Beginning with the line containing "ATOM 334 C C", give every line again exactly as it is, ending with the last line of the entries.

Raw data:
------------------------------------

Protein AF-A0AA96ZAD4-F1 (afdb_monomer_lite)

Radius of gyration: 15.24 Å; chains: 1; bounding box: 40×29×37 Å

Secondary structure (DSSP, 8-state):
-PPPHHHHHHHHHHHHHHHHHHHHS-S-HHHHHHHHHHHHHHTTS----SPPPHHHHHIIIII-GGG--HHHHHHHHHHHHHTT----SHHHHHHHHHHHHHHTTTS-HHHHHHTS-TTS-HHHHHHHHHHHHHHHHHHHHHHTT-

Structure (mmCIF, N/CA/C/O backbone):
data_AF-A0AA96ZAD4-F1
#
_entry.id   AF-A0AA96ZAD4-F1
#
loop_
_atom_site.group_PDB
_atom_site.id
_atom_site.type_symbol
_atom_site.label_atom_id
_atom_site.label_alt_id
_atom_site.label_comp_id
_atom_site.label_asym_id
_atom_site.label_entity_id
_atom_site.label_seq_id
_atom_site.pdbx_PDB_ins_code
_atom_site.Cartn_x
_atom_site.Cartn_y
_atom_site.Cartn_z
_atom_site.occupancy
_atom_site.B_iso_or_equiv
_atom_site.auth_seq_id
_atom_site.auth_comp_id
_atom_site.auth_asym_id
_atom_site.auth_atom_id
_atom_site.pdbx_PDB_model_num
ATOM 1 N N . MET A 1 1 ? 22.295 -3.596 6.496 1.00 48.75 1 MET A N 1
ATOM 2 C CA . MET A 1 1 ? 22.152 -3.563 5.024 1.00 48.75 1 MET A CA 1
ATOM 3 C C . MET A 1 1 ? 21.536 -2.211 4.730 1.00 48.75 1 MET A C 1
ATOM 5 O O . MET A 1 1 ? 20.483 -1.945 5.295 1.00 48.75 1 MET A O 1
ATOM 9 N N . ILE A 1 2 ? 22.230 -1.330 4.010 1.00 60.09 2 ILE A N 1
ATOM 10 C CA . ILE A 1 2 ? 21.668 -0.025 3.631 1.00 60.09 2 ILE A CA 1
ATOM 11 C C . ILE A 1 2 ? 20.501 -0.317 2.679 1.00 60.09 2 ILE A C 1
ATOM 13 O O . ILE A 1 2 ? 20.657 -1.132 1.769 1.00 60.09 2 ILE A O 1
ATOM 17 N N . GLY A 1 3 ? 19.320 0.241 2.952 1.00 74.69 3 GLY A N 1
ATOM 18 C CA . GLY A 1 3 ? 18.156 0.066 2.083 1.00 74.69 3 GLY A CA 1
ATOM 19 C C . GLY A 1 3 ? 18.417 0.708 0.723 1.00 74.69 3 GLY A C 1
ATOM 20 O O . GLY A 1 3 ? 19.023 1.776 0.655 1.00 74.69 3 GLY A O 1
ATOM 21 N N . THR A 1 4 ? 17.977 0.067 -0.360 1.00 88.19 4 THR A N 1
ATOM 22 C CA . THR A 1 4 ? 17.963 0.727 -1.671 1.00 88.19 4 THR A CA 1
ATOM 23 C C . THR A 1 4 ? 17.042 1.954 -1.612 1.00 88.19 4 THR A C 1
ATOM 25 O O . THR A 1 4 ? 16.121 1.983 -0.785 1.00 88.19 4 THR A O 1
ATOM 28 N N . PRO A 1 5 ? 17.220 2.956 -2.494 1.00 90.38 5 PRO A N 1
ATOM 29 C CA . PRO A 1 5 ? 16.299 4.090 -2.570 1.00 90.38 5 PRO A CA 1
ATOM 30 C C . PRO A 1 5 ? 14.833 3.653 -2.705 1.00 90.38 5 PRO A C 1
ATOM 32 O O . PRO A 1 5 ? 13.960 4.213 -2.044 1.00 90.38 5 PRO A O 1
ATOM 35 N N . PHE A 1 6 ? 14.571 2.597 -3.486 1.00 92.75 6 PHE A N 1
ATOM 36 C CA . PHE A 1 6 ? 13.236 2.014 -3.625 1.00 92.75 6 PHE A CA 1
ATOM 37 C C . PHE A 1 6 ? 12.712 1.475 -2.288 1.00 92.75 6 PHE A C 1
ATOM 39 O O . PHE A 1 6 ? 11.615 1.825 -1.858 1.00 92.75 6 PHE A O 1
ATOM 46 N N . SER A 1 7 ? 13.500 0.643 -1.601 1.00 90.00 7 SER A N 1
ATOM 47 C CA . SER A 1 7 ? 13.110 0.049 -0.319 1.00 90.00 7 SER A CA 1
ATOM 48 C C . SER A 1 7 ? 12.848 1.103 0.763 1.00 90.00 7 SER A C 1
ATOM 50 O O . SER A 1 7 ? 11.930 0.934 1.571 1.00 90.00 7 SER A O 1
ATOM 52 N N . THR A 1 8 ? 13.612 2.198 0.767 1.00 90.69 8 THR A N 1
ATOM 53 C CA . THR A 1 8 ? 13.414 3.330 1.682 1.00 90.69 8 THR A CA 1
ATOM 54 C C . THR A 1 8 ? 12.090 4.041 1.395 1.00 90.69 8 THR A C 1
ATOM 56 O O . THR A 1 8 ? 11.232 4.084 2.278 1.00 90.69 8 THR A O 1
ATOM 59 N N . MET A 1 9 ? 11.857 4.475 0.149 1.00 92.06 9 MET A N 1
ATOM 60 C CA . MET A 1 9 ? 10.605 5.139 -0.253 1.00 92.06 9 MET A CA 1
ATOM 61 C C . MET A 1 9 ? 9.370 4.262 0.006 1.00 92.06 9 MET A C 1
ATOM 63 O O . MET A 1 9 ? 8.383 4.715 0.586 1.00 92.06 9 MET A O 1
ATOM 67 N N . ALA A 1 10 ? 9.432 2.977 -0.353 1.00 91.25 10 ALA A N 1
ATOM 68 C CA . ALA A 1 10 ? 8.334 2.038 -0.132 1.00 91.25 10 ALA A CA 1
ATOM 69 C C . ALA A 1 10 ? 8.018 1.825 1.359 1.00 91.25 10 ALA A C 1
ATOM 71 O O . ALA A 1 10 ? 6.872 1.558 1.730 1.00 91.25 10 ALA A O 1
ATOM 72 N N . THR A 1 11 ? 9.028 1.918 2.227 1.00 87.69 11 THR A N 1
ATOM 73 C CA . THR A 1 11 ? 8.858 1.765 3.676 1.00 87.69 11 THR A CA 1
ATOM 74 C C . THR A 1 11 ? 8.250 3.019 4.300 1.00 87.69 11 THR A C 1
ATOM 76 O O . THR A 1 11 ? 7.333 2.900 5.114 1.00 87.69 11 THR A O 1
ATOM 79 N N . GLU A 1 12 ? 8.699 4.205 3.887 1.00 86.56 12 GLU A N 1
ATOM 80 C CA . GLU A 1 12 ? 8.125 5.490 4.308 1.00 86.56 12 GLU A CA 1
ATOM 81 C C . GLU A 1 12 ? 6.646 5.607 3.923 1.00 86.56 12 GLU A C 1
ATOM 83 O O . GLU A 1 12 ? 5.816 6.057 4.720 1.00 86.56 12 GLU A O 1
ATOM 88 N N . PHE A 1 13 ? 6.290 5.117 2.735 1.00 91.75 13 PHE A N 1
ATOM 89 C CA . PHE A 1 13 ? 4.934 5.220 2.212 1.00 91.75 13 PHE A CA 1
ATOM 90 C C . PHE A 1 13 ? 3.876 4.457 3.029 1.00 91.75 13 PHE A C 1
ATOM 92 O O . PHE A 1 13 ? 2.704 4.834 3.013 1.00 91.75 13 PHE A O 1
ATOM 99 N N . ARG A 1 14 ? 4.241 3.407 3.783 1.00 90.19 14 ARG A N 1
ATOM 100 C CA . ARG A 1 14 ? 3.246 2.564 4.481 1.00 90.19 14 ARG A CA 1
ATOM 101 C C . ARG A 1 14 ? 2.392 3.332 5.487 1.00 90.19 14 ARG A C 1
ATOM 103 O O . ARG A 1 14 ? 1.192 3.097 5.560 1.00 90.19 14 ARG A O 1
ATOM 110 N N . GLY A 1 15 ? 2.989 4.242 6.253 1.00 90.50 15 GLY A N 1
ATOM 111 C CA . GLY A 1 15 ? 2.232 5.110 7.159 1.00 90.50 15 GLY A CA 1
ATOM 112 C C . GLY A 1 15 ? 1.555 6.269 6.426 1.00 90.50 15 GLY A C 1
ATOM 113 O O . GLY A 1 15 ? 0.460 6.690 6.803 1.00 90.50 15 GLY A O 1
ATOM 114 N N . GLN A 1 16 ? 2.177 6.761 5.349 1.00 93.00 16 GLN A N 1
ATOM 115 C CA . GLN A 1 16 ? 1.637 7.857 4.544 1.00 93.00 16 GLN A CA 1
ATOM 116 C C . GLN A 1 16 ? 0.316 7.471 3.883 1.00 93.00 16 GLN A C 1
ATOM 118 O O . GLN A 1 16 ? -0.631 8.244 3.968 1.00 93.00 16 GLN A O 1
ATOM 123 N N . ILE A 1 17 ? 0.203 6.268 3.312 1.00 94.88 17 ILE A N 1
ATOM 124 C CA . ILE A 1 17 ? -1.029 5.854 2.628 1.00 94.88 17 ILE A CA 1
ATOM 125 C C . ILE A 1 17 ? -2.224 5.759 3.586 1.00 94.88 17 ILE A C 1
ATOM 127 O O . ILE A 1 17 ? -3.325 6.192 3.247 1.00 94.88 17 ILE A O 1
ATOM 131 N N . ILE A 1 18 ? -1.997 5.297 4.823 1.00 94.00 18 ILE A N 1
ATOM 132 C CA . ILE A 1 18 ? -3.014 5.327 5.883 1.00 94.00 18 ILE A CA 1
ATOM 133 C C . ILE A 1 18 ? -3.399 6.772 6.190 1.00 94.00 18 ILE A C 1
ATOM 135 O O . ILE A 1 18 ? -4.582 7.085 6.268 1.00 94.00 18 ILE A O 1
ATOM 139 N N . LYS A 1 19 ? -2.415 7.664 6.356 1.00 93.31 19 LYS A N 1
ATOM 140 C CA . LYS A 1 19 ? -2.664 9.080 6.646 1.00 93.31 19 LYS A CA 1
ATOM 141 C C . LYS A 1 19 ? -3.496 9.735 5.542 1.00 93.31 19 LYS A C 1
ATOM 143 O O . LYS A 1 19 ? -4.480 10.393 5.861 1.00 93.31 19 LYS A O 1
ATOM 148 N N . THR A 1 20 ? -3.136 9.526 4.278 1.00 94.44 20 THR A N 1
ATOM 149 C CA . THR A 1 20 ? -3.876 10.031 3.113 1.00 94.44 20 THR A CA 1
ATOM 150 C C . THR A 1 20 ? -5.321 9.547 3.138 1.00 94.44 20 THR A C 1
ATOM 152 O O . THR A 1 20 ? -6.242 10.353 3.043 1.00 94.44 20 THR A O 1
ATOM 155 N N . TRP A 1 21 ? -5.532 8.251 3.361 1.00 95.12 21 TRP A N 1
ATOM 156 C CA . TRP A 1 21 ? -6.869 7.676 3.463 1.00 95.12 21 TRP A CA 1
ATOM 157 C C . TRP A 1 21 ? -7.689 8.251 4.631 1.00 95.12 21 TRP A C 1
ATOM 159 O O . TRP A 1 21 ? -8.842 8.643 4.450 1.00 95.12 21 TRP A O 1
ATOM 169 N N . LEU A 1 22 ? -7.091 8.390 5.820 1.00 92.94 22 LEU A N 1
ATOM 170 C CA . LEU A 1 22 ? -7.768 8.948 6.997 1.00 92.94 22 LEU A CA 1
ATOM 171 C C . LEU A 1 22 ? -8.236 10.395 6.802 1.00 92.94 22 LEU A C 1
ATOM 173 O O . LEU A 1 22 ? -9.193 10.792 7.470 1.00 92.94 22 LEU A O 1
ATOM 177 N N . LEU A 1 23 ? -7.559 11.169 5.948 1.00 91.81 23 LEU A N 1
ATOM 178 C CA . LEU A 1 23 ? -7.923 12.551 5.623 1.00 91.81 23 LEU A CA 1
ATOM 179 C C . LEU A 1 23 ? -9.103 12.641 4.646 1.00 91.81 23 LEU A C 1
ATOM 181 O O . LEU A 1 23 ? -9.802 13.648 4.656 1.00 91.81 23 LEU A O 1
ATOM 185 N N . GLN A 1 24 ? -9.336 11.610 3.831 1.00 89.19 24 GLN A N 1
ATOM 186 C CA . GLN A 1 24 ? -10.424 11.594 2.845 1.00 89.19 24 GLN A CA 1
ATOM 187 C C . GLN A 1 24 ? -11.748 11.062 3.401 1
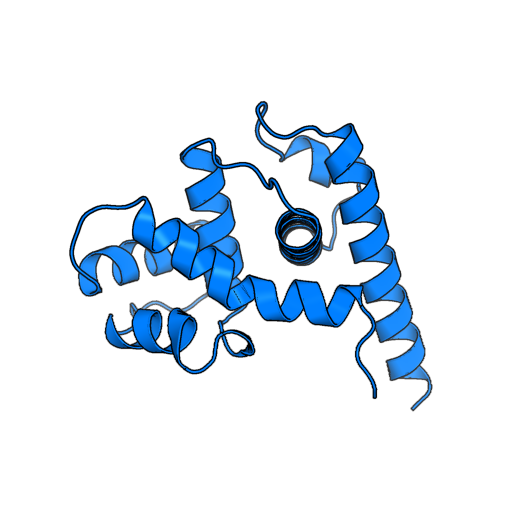.00 89.19 24 GLN A C 1
ATOM 189 O O . GLN A 1 24 ? -12.804 11.346 2.847 1.00 89.19 24 GLN A O 1
ATOM 194 N N . ILE A 1 25 ? -11.705 10.287 4.485 1.00 87.75 25 ILE A N 1
ATOM 195 C CA . ILE A 1 25 ? -12.898 9.685 5.084 1.00 87.75 25 ILE A CA 1
ATOM 196 C C . ILE A 1 25 ? -13.346 10.476 6.317 1.00 87.75 25 ILE A C 1
ATOM 198 O O . ILE A 1 25 ? -12.539 10.843 7.172 1.00 87.75 25 ILE A O 1
ATOM 202 N N . SER A 1 26 ? -14.650 10.711 6.444 1.00 87.56 26 SER A N 1
ATOM 203 C CA . SER A 1 26 ? -15.274 11.298 7.637 1.00 87.56 26 SER A CA 1
ATOM 204 C C . SER A 1 26 ? -15.475 10.259 8.749 1.00 87.56 26 SER A C 1
ATOM 206 O O . SER A 1 26 ? -15.447 9.056 8.509 1.00 87.56 26 SER A O 1
ATOM 208 N N . GLY A 1 27 ? -15.673 10.714 9.987 1.00 89.12 27 GLY A N 1
ATOM 209 C CA . GLY A 1 27 ? -15.972 9.843 11.130 1.00 89.12 27 GLY A CA 1
ATOM 210 C C . GLY A 1 27 ? -14.841 9.723 12.151 1.00 89.12 27 GLY A C 1
ATOM 211 O O . GLY A 1 27 ? -13.749 10.284 12.007 1.00 89.12 27 GLY A O 1
ATOM 212 N N . THR A 1 28 ? -15.132 8.995 13.222 1.00 90.25 28 THR A N 1
ATOM 213 C CA . THR A 1 28 ? -14.252 8.790 14.373 1.00 90.25 28 THR A CA 1
ATOM 214 C C . THR A 1 28 ? -13.116 7.814 14.057 1.00 90.25 28 THR A C 1
ATOM 216 O O . THR A 1 28 ? -13.184 7.000 13.133 1.00 90.25 28 THR A O 1
ATOM 219 N N . ALA A 1 29 ? -12.052 7.842 14.864 1.00 87.69 29 ALA A N 1
ATOM 220 C CA . ALA A 1 29 ? -10.943 6.894 14.724 1.00 87.69 29 ALA A CA 1
ATOM 221 C C . ALA A 1 29 ? -11.398 5.427 14.868 1.00 87.69 29 ALA A C 1
ATOM 223 O O . ALA A 1 29 ? -10.844 4.540 14.221 1.00 87.69 29 ALA A O 1
ATOM 224 N N . THR A 1 30 ? -12.418 5.168 15.688 1.00 88.25 30 THR A N 1
ATOM 225 C CA . THR A 1 30 ? -12.989 3.829 15.882 1.00 88.25 30 THR A CA 1
ATOM 226 C C . THR A 1 30 ? -13.744 3.351 14.644 1.00 88.25 30 THR A C 1
ATOM 228 O O . THR A 1 30 ? -13.537 2.221 14.206 1.00 88.25 30 THR A O 1
ATOM 231 N N . GLU A 1 31 ? -14.569 4.205 14.037 1.00 91.12 31 GLU A N 1
ATOM 232 C CA . GLU A 1 31 ? -15.297 3.869 12.804 1.00 91.12 31 GLU A CA 1
ATOM 233 C C . GLU A 1 31 ? -14.335 3.619 11.645 1.00 91.12 31 GLU A C 1
ATOM 235 O O . GLU A 1 31 ? -14.429 2.593 10.974 1.00 91.12 31 GLU A O 1
ATOM 240 N N . LYS A 1 32 ? -13.341 4.497 11.467 1.00 92.31 32 LYS A N 1
ATOM 241 C CA . LYS A 1 32 ? -12.292 4.319 10.454 1.00 92.31 32 LYS A CA 1
ATOM 242 C C . LYS A 1 32 ? -11.539 3.008 10.671 1.00 92.31 32 LYS A C 1
ATOM 244 O O . LYS A 1 32 ? -11.375 2.225 9.744 1.00 92.31 32 LYS A O 1
ATOM 249 N N . SER A 1 33 ? -11.145 2.712 11.907 1.00 91.62 33 SER A N 1
ATOM 250 C CA . SER A 1 33 ? -10.508 1.434 12
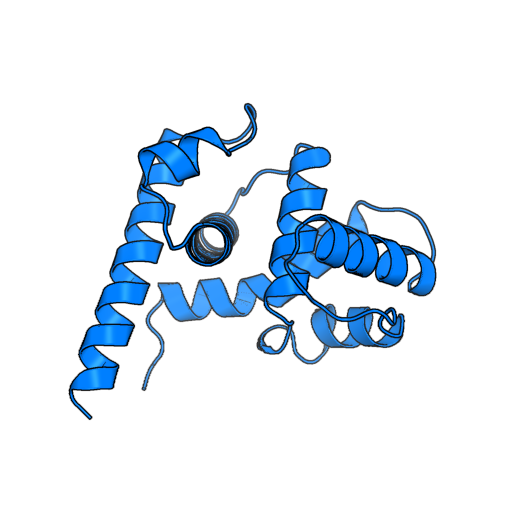.234 1.00 91.62 33 SER A CA 1
ATOM 251 C C . SER A 1 33 ? -11.364 0.235 11.804 1.00 91.62 33 SER A C 1
ATOM 253 O O . SER A 1 33 ? -10.858 -0.698 11.175 1.00 91.62 33 SER A O 1
ATOM 255 N N . LYS A 1 34 ? -12.671 0.281 12.088 1.00 91.25 34 LYS A N 1
ATOM 256 C CA . LYS A 1 34 ? -13.609 -0.774 11.702 1.00 91.25 34 LYS A CA 1
ATOM 257 C C . LYS A 1 34 ? -13.677 -0.943 10.184 1.00 91.25 34 LYS A C 1
ATOM 259 O O . LYS A 1 34 ? -13.570 -2.074 9.726 1.00 91.25 34 LYS A O 1
ATOM 264 N N . ILE A 1 35 ? -13.787 0.150 9.423 1.00 93.31 35 ILE A N 1
ATOM 265 C CA . ILE A 1 35 ? -13.806 0.121 7.948 1.00 93.31 35 ILE A CA 1
ATOM 266 C C . ILE A 1 35 ? -12.535 -0.537 7.405 1.00 93.31 35 ILE A C 1
ATOM 268 O O . ILE A 1 35 ? -12.608 -1.442 6.574 1.00 93.31 35 ILE A O 1
ATOM 272 N N . LEU A 1 36 ? -11.369 -0.122 7.907 1.00 92.94 36 LEU A N 1
ATOM 273 C CA . LEU A 1 36 ? -10.085 -0.647 7.453 1.00 92.94 36 LEU A CA 1
ATOM 274 C C . LEU A 1 36 ? -9.949 -2.148 7.745 1.00 92.94 36 LEU A C 1
ATOM 276 O O . LEU A 1 36 ? -9.513 -2.907 6.884 1.00 92.94 36 LEU A O 1
ATOM 280 N N . CYS A 1 37 ? -10.335 -2.585 8.949 1.00 92.25 37 CYS A N 1
ATOM 281 C CA . CYS A 1 37 ? -10.317 -4.000 9.319 1.00 92.25 37 CYS A CA 1
ATOM 282 C C . CYS A 1 37 ? -11.318 -4.824 8.507 1.00 92.25 37 CYS A C 1
ATOM 284 O O . CYS A 1 37 ? -10.961 -5.899 8.043 1.00 92.25 37 CYS A O 1
ATOM 286 N N . GLN A 1 38 ? -12.539 -4.324 8.321 1.00 92.44 38 GLN A N 1
ATOM 287 C CA . GLN A 1 38 ? -13.570 -5.013 7.551 1.00 92.44 38 GLN A CA 1
ATOM 288 C C . GLN A 1 38 ? -13.112 -5.230 6.105 1.00 92.44 38 GLN A C 1
ATOM 290 O O . GLN A 1 38 ? -13.144 -6.354 5.615 1.00 92.44 38 GLN A O 1
ATOM 295 N N . THR A 1 39 ? -12.563 -4.186 5.481 1.00 93.69 39 THR A N 1
ATOM 296 C CA . THR A 1 39 ? -11.988 -4.259 4.129 1.00 93.69 39 THR A CA 1
ATOM 297 C C . THR A 1 39 ? -10.878 -5.308 4.051 1.00 93.69 39 THR A C 1
ATOM 299 O O . THR A 1 39 ? -10.821 -6.106 3.120 1.00 93.69 39 THR A O 1
ATOM 302 N N . ALA A 1 40 ? -9.995 -5.342 5.053 1.00 93.38 40 ALA A N 1
ATOM 303 C CA . ALA A 1 40 ? -8.906 -6.311 5.101 1.00 93.38 40 ALA A CA 1
ATOM 304 C C . ALA A 1 40 ? -9.406 -7.762 5.199 1.00 93.38 40 ALA A C 1
ATOM 306 O O . ALA A 1 40 ? -8.794 -8.650 4.609 1.00 93.38 40 ALA A O 1
ATOM 307 N N . ILE A 1 41 ? -10.490 -8.001 5.941 1.00 92.00 41 ILE A N 1
ATOM 308 C CA . ILE A 1 41 ? -11.108 -9.324 6.093 1.00 92.00 41 ILE A CA 1
ATOM 309 C C . ILE A 1 41 ? -11.782 -9.744 4.784 1.00 92.00 41 ILE A C 1
ATOM 311 O O . ILE A 1 41 ? -11.529 -10.841 4.296 1.00 92.00 41 ILE A O 1
ATOM 315 N N . GLU A 1 42 ? -12.593 -8.866 4.191 1.00 92.12 42 GLU A N 1
ATOM 316 C CA . GLU A 1 42 ? -13.322 -9.135 2.941 1.00 92.12 42 GLU A CA 1
ATOM 317 C C . GLU A 1 42 ? -12.386 -9.480 1.779 1.00 92.12 42 GLU A C 1
ATOM 319 O O . GLU A 1 42 ? -12.698 -10.330 0.950 1.00 92.12 42 GLU A O 1
ATOM 324 N N . LEU A 1 43 ? -11.207 -8.860 1.753 1.00 89.88 43 LEU A N 1
ATOM 325 C CA . LEU A 1 43 ? -10.185 -9.086 0.735 1.00 89.88 43 LEU A CA 1
ATOM 326 C C . LEU A 1 43 ? -9.190 -10.202 1.092 1.00 89.88 43 LEU A C 1
ATOM 328 O O . LEU A 1 43 ? -8.221 -10.412 0.364 1.00 89.88 43 LEU A O 1
ATOM 332 N N . GLY A 1 44 ? -9.379 -10.891 2.223 1.00 91.12 44 GLY A N 1
ATOM 333 C CA . GLY A 1 44 ? -8.492 -11.969 2.671 1.00 91.12 44 GLY A CA 1
ATOM 334 C C . GLY A 1 44 ? -7.067 -11.515 3.017 1.00 91.12 44 GLY A C 1
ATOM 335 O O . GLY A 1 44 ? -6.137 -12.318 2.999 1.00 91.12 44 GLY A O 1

------------------------------------

Task output:
ATOM 334 C C . GLY A 1 44 ? -7.067 -11.515 3.017 1.00 91.12 44 GLY A C 1
ATOM 335 O O . GLY A 1 44 ? -6.137 -12.318 2.999 1.00 91.12 44 GLY A O 1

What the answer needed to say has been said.